**Exercise description**
The span to repeat in the listing below runs from the line containing "ATOM 168 O O" to the line containing "ATOM 205 N N", inclusive. Repeat it exactly, and only it.
(Material provided)
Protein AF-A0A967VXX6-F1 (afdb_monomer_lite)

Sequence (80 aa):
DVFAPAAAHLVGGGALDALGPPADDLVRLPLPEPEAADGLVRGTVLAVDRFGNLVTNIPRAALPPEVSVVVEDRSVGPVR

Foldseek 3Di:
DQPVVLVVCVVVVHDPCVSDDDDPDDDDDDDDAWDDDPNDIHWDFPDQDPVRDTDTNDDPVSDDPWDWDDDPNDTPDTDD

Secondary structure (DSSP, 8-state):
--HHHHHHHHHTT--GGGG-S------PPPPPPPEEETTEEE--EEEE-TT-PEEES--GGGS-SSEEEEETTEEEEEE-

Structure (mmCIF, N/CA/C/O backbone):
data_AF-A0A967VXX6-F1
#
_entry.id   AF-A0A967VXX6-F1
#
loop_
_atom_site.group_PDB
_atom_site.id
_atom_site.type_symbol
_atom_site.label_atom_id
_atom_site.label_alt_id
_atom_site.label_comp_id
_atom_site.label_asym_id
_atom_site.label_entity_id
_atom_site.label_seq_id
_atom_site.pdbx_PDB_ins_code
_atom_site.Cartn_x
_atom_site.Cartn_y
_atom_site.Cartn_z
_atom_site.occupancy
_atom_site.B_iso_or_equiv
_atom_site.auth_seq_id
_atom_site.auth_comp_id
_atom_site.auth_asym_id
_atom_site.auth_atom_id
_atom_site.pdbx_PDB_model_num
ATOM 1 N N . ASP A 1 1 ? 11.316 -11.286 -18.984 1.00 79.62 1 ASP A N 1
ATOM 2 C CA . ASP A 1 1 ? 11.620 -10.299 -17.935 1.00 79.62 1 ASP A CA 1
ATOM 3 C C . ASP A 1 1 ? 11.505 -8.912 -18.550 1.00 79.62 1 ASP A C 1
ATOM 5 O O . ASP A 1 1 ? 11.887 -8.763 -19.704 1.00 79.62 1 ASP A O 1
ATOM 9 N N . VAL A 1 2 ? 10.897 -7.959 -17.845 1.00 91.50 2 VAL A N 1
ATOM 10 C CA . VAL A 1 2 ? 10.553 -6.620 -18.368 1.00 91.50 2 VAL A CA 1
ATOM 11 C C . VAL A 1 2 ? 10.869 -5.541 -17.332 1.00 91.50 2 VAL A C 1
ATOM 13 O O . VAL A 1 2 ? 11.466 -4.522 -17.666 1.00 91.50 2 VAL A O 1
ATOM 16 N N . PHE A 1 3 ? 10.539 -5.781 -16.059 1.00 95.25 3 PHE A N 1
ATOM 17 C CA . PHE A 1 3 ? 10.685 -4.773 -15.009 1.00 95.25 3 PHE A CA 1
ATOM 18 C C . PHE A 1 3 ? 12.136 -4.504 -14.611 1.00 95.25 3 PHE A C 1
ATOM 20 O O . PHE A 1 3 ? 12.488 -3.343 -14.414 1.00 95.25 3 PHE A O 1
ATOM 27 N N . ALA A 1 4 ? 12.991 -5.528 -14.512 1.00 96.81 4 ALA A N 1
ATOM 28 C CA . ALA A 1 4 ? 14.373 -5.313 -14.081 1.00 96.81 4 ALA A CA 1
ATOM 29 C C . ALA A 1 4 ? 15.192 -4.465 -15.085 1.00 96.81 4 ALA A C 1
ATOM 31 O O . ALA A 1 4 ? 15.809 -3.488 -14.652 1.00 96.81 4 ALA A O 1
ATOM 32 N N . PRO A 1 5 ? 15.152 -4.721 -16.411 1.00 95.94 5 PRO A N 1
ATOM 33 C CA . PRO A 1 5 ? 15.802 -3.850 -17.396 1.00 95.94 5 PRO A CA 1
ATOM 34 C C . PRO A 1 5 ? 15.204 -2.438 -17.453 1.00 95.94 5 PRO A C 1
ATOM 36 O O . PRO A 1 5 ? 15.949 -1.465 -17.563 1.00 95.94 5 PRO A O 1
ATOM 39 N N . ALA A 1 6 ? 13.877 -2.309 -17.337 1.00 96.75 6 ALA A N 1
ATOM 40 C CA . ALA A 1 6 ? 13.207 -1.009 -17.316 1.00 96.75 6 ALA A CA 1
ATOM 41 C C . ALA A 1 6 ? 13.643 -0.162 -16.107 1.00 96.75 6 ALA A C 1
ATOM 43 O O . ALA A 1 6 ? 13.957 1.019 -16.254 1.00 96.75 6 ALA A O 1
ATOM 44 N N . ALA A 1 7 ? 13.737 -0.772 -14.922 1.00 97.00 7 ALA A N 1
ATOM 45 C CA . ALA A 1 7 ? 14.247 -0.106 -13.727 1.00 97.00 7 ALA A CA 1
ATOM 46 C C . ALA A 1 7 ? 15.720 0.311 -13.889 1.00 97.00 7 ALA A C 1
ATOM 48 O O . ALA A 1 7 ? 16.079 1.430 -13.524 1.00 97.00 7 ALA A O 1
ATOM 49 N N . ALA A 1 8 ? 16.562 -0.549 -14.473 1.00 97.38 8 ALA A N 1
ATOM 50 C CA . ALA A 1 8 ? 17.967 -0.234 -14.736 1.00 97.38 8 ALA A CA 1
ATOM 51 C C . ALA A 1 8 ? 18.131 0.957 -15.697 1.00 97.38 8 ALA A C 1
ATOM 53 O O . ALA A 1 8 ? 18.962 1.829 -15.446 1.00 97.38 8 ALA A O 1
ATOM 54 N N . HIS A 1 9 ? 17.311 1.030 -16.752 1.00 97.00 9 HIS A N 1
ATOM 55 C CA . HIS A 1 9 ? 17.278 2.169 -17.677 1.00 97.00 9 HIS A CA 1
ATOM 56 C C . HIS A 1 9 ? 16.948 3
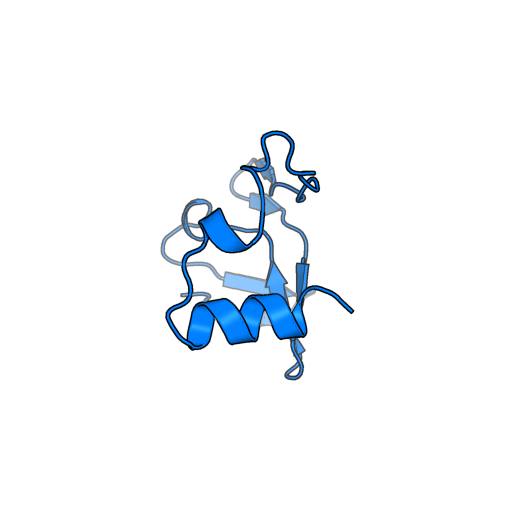.480 -16.953 1.00 97.00 9 HIS A C 1
ATOM 58 O O . HIS A 1 9 ? 17.678 4.456 -17.111 1.00 97.00 9 HIS A O 1
ATOM 64 N N . LEU A 1 10 ? 15.916 3.491 -16.100 1.00 97.94 10 LEU A N 1
ATOM 65 C CA . LEU A 1 10 ? 15.525 4.685 -15.335 1.00 97.94 10 LEU A CA 1
ATOM 66 C C . LEU A 1 10 ? 16.599 5.122 -14.331 1.00 97.94 10 LEU A C 1
ATOM 68 O O . LEU A 1 10 ? 16.939 6.301 -14.265 1.00 97.94 10 LEU A O 1
ATOM 72 N N . VAL A 1 11 ? 17.169 4.183 -13.570 1.00 98.00 11 VAL A N 1
ATOM 73 C CA . VAL A 1 11 ? 18.259 4.476 -12.619 1.00 98.00 11 VAL A CA 1
ATOM 74 C C . VAL A 1 11 ? 19.502 5.001 -13.344 1.00 98.00 11 VAL A C 1
ATOM 76 O O . VAL A 1 11 ? 20.197 5.869 -12.822 1.00 98.00 11 VAL A O 1
ATOM 79 N N . GLY A 1 12 ? 19.756 4.522 -14.563 1.00 97.56 12 GLY A N 1
ATOM 80 C CA . GLY A 1 12 ? 20.
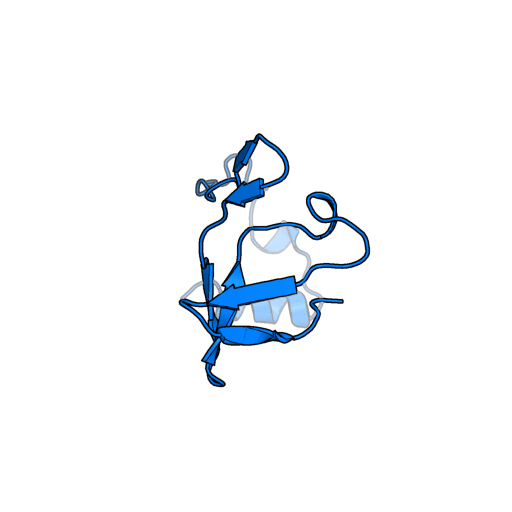820 5.015 -15.436 1.00 97.56 12 GLY A CA 1
ATOM 81 C C . GLY A 1 12 ? 20.573 6.405 -16.035 1.00 97.56 12 GLY A C 1
ATOM 82 O O . GLY A 1 12 ? 21.405 6.871 -16.810 1.00 97.56 12 GLY A O 1
ATOM 83 N N . GLY A 1 13 ? 19.458 7.069 -15.707 1.00 97.88 13 GLY A N 1
ATOM 84 C CA . GLY A 1 13 ? 19.090 8.382 -16.247 1.00 97.88 13 GLY A CA 1
ATOM 85 C C . GLY A 1 13 ? 18.398 8.325 -17.610 1.00 97.88 13 GLY A C 1
ATOM 86 O O . GLY A 1 13 ? 18.235 9.355 -18.263 1.00 97.88 13 GLY A O 1
ATOM 87 N N . GLY A 1 14 ? 17.999 7.134 -18.054 1.00 97.62 14 GLY A N 1
ATOM 88 C CA . GLY A 1 14 ? 17.207 6.952 -19.257 1.00 97.62 14 GLY A CA 1
ATOM 89 C C . GLY A 1 14 ? 15.822 7.589 -19.127 1.00 97.62 14 GLY A C 1
ATOM 90 O O . GLY A 1 14 ? 15.206 7.581 -18.061 1.00 97.62 14 GLY A O 1
ATOM 91 N N . ALA A 1 15 ? 15.326 8.147 -20.230 1.00 97.12 15 ALA A N 1
ATOM 92 C CA . ALA A 1 15 ? 14.035 8.821 -20.253 1.00 97.12 15 ALA A CA 1
ATOM 93 C C . ALA A 1 15 ? 12.869 7.826 -20.094 1.00 97.12 15 ALA A C 1
ATOM 95 O O . ALA A 1 15 ? 12.931 6.700 -20.595 1.00 97.12 15 ALA A O 1
ATOM 96 N N . LEU A 1 16 ? 11.812 8.243 -19.385 1.00 95.56 16 LEU A N 1
ATOM 97 C CA . LEU A 1 16 ? 10.634 7.414 -19.098 1.00 95.56 16 LEU A CA 1
ATOM 98 C C . LEU A 1 16 ? 9.836 7.080 -20.366 1.00 95.56 16 LEU A C 1
ATOM 100 O O . LEU A 1 16 ? 9.359 5.961 -20.514 1.00 95.56 16 LEU A O 1
ATOM 104 N N . ASP A 1 17 ? 9.730 8.031 -21.291 1.00 96.25 17 ASP A N 1
ATOM 105 C CA . ASP A 1 17 ? 9.066 7.879 -22.592 1.00 96.25 17 ASP A CA 1
ATOM 106 C C . ASP A 1 17 ? 9.795 6.907 -23.538 1.00 96.25 17 ASP A C 1
ATOM 108 O O . ASP A 1 17 ? 9.191 6.365 -24.462 1.00 96.25 17 ASP A O 1
ATOM 112 N N . ALA A 1 18 ? 11.069 6.602 -23.273 1.00 95.88 18 ALA A N 1
ATOM 113 C CA . ALA A 1 18 ? 11.801 5.550 -23.974 1.00 95.88 18 ALA A CA 1
ATOM 114 C C . ALA A 1 18 ? 11.401 4.128 -23.527 1.00 95.88 18 ALA A C 1
ATOM 116 O O . ALA A 1 18 ? 11.777 3.162 -24.190 1.00 95.88 18 ALA A O 1
ATOM 117 N N . LEU A 1 19 ? 10.641 3.976 -22.431 1.00 95.31 19 LEU A N 1
ATOM 118 C CA . LEU A 1 19 ? 10.112 2.676 -21.993 1.00 95.31 19 LEU A CA 1
ATOM 119 C C . LEU A 1 19 ? 8.845 2.253 -22.748 1.00 95.31 19 LEU A C 1
ATOM 121 O O . LEU A 1 19 ? 8.418 1.104 -22.623 1.00 95.31 19 LEU A O 1
ATOM 125 N N . GLY A 1 20 ? 8.259 3.156 -23.534 1.00 93.94 20 GLY A N 1
ATOM 126 C CA . GLY A 1 20 ? 7.075 2.887 -24.334 1.00 93.94 20 GLY A CA 1
ATOM 127 C C . GLY A 1 20 ? 6.082 4.048 -24.337 1.00 93.94 20 GLY A C 1
ATOM 128 O O . GLY A 1 20 ? 6.316 5.084 -23.712 1.00 93.94 20 GLY A O 1
ATOM 129 N N . PRO A 1 21 ? 4.960 3.882 -25.055 1.00 95.25 21 PRO A N 1
ATOM 130 C CA . PRO A 1 21 ? 3.896 4.872 -25.065 1.00 95.25 21 PRO A CA 1
ATOM 131 C C . PRO A 1 21 ? 3.272 5.035 -23.666 1.00 95.25 21 PRO A C 1
ATOM 133 O O . PRO A 1 21 ? 3.315 4.098 -22.861 1.00 95.25 21 PRO A O 1
ATOM 136 N N . PRO A 1 22 ? 2.652 6.194 -23.379 1.00 94.62 22 PRO A N 1
ATOM 137 C CA . PRO A 1 22 ? 1.866 6.387 -22.166 1.00 94.62 22 PRO A CA 1
ATOM 138 C C . PRO A 1 22 ? 0.819 5.283 -21.979 1.00 94.62 22 PRO A C 1
ATOM 140 O O . PRO A 1 22 ? 0.185 4.840 -22.936 1.00 94.62 22 PRO A O 1
ATOM 143 N N . ALA A 1 23 ? 0.646 4.842 -20.734 1.00 93.12 23 ALA A N 1
ATOM 144 C CA . ALA A 1 23 ? -0.410 3.912 -20.365 1.00 93.12 23 ALA A CA 1
ATOM 145 C C . ALA A 1 23 ? -1.638 4.700 -19.897 1.00 93.12 23 ALA A C 1
ATOM 147 O O . ALA A 1 23 ? -1.588 5.361 -18.859 1.00 93.12 23 ALA A O 1
ATOM 148 N N . ASP A 1 24 ? -2.734 4.601 -20.648 1.00 93.19 24 ASP A N 1
ATOM 149 C CA . ASP A 1 24 ? -3.981 5.312 -20.338 1.00 93.19 24 ASP A CA 1
ATOM 150 C C . ASP A 1 24 ? -4.931 4.496 -19.443 1.00 93.19 24 ASP A C 1
ATOM 152 O O . ASP A 1 24 ? -5.783 5.064 -18.762 1.00 93.19 24 ASP A O 1
ATOM 156 N N . ASP A 1 25 ? -4.769 3.169 -19.406 1.00 93.50 25 ASP A N 1
ATOM 157 C CA . ASP A 1 25 ? -5.629 2.250 -18.653 1.00 93.50 25 ASP A CA 1
ATOM 158 C C . ASP A 1 25 ? -4.819 1.436 -17.636 1.00 93.50 25 ASP A C 1
ATOM 160 O O . ASP A 1 25 ? -4.273 0.367 -17.919 1.00 93.50 25 ASP A O 1
ATOM 164 N N . LEU A 1 26 ? -4.698 1.991 -16.429 1.00 94.75 26 LEU A N 1
ATOM 165 C CA . LEU A 1 26 ? -4.069 1.315 -15.301 1.00 94.75 26 LEU A CA 1
ATOM 166 C C . LEU A 1 26 ? -5.121 0.528 -14.520 1.00 94.75 26 LEU A C 1
ATOM 168 O O . LEU A 1 26 ? -6.032 1.111 -13.928 1.00 94.75 26 LEU A O 1
ATOM 172 N N . VAL A 1 27 ? -4.933 -0.789 -14.433 1.00 94.75 27 VAL A N 1
ATOM 173 C CA . VAL A 1 27 ? -5.772 -1.658 -13.600 1.00 94.75 27 VAL A CA 1
ATOM 174 C C . VAL A 1 27 ? -5.661 -1.227 -12.135 1.00 94.75 27 VAL A C 1
ATOM 176 O O . VAL A 1 27 ? -4.598 -1.333 -11.521 1.00 94.75 27 VAL A O 1
ATOM 179 N N . ARG A 1 28 ? -6.774 -0.758 -11.559 1.00 92.56 28 ARG A N 1
ATOM 180 C CA . ARG A 1 28 ? -6.870 -0.402 -10.137 1.00 92.56 28 ARG A CA 1
ATOM 181 C C . ARG A 1 28 ? -7.488 -1.543 -9.349 1.00 92.56 28 ARG A C 1
ATOM 183 O O . ARG A 1 28 ? -8.615 -1.952 -9.616 1.00 92.56 28 ARG A O 1
ATOM 190 N N . LEU A 1 29 ? -6.759 -2.028 -8.353 1.00 92.31 29 LEU A N 1
ATOM 191 C CA . LEU A 1 29 ? -7.285 -3.006 -7.409 1.00 92.31 29 LEU A CA 1
ATOM 192 C C . LEU A 1 29 ? -8.112 -2.283 -6.336 1.00 92.31 29 LEU A C 1
ATOM 194 O O . LEU A 1 29 ? -7.648 -1.265 -5.816 1.00 92.31 29 LEU A O 1
ATOM 198 N N . PRO A 1 30 ? -9.314 -2.778 -5.990 1.00 90.25 30 PRO A N 1
ATOM 199 C CA . PRO A 1 30 ? -10.083 -2.211 -4.894 1.00 90.25 30 PRO A CA 1
ATOM 200 C C . PRO A 1 30 ? -9.366 -2.499 -3.573 1.00 90.25 30 PRO A C 1
ATOM 202 O O . PRO A 1 30 ? -9.041 -3.648 -3.269 1.00 90.25 30 PRO A O 1
ATOM 205 N N . LEU A 1 31 ? -9.128 -1.454 -2.786 1.00 88.00 31 LEU A N 1
ATOM 206 C CA . LEU A 1 31 ? -8.699 -1.596 -1.400 1.00 88.00 31 LEU A CA 1
ATOM 207 C C . LEU A 1 31 ? -9.935 -1.531 -0.495 1.00 88.00 31 LEU A C 1
ATOM 209 O O . LEU A 1 31 ? -10.858 -0.774 -0.798 1.00 88.00 31 LEU A O 1
ATOM 213 N N . PRO A 1 32 ? -9.990 -2.322 0.593 1.00 91.00 32 PRO A N 1
ATOM 214 C CA . PRO A 1 32 ? -11.066 -2.186 1.560 1.00 91.00 32 PRO A CA 1
ATOM 215 C C . PRO A 1 32 ? -10.981 -0.796 2.194 1.00 91.00 32 PRO A C 1
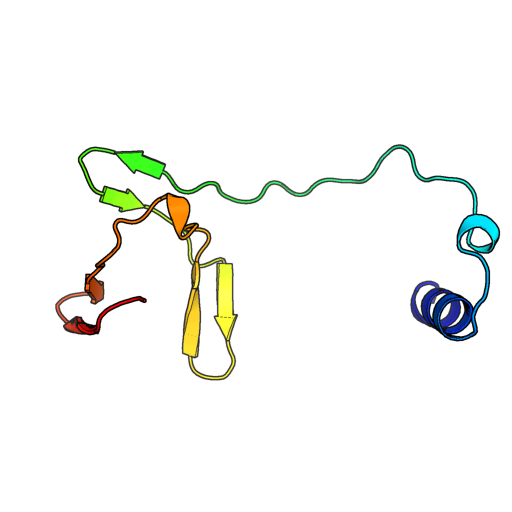
ATOM 217 O O . PRO A 1 32 ? -9.912 -0.391 2.654 1.00 91.00 32 PRO A O 1
ATOM 220 N N . GLU A 1 33 ? -12.103 -0.090 2.247 1.00 91.94 33 GLU A N 1
ATOM 221 C CA . GLU A 1 33 ? -12.227 1.177 2.967 1.00 91.94 33 GLU A CA 1
ATOM 222 C C . GLU A 1 33 ? -12.631 0.898 4.424 1.00 91.94 33 GLU A C 1
ATOM 224 O O . GLU A 1 33 ? -13.393 -0.040 4.679 1.00 91.94 33 GLU A O 1
ATOM 229 N N . PRO A 1 34 ? -12.106 1.642 5.408 1.00 92.12 34 PRO A N 1
ATOM 230 C CA . PRO A 1 34 ? -12.570 1.537 6.783 1.00 92.12 34 PRO A CA 1
ATOM 231 C C . PRO A 1 34 ? -13.963 2.163 6.935 1.00 92.12 34 PRO A C 1
ATOM 233 O O . PRO A 1 34 ? -14.290 3.171 6.311 1.00 92.12 34 PRO A O 1
ATOM 236 N N . GLU A 1 35 ? -14.769 1.593 7.822 1.00 90.62 35 GLU A N 1
ATOM 237 C CA . GLU A 1 35 ? -16.110 2.078 8.148 1.00 90.62 35 GLU A CA 1
ATOM 238 C C . GLU A 1 35 ? -16.077 2.819 9.486 1.00 90.62 35 GLU A C 1
ATOM 240 O O . GLU A 1 35 ? -15.554 2.301 10.473 1.00 90.62 35 GLU A O 1
ATOM 245 N N . ALA A 1 36 ? -16.643 4.025 9.540 1.00 86.81 36 ALA A N 1
ATOM 246 C CA . ALA A 1 36 ? -16.759 4.805 10.770 1.00 86.81 36 ALA A CA 1
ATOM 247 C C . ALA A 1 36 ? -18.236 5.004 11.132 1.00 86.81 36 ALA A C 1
(End Material provided)
**Final answer**
ATOM 168 O O . LEU A 1 26 ? -6.032 1.111 -13.928 1.00 94.75 26 LEU A O 1
ATOM 172 N N . VAL A 1 27 ? -4.933 -0.789 -14.433 1.00 94.75 27 VAL A N 1
ATOM 173 C CA . VAL A 1 27 ? -5.772 -1.658 -13.600 1.00 94.75 27 VAL A CA 1
ATOM 174 C C . VAL A 1 27 ? -5.661 -1.227 -12.135 1.00 94.75 27 VAL A C 1
ATOM 176 O O . VAL A 1 27 ? -4.598 -1.333 -11.521 1.00 94.75 27 VAL A O 1
ATOM 179 N N . ARG A 1 28 ? -6.774 -0.758 -11.559 1.00 92.56 28 ARG A N 1
ATOM 180 C CA . ARG A 1 28 ? -6.870 -0.402 -10.137 1.00 92.56 28 ARG A CA 1
ATOM 181 C C . ARG A 1 28 ? -7.488 -1.543 -9.349 1.00 92.56 28 ARG A C 1
ATOM 183 O O . ARG A 1 28 ? -8.615 -1.952 -9.616 1.00 92.56 28 ARG A O 1
ATOM 190 N N . LEU A 1 29 ? -6.759 -2.028 -8.353 1.00 92.31 29 LEU A N 1
ATOM 191 C CA . LEU A 1 29 ? -7.285 -3.006 -7.409 1.00 92.31 29 LEU A CA 1
ATOM 192 C C . LEU A 1 29 ? -8.112 -2.283 -6.336 1.00 92.31 29 LEU A C 1
ATOM 194 O O . LEU A 1 29 ? -7.648 -1.265 -5.816 1.00 92.31 29 LEU A O 1
ATOM 198 N N . PRO A 1 30 ? -9.314 -2.778 -5.990 1.00 90.25 30 PRO A N 1
ATOM 199 C CA . PRO A 1 30 ? -10.083 -2.211 -4.894 1.00 90.25 30 PRO A CA 1
ATOM 200 C C . PRO A 1 30 ? -9.366 -2.499 -3.573 1.00 90.25 30 PRO A C 1
ATOM 202 O O . PRO A 1 30 ? -9.041 -3.648 -3.269 1.00 90.25 30 PRO A O 1
ATOM 205 N N . LEU A 1 31 ? -9.128 -1.454 -2.786 1.00 88.00 31 LEU A N 1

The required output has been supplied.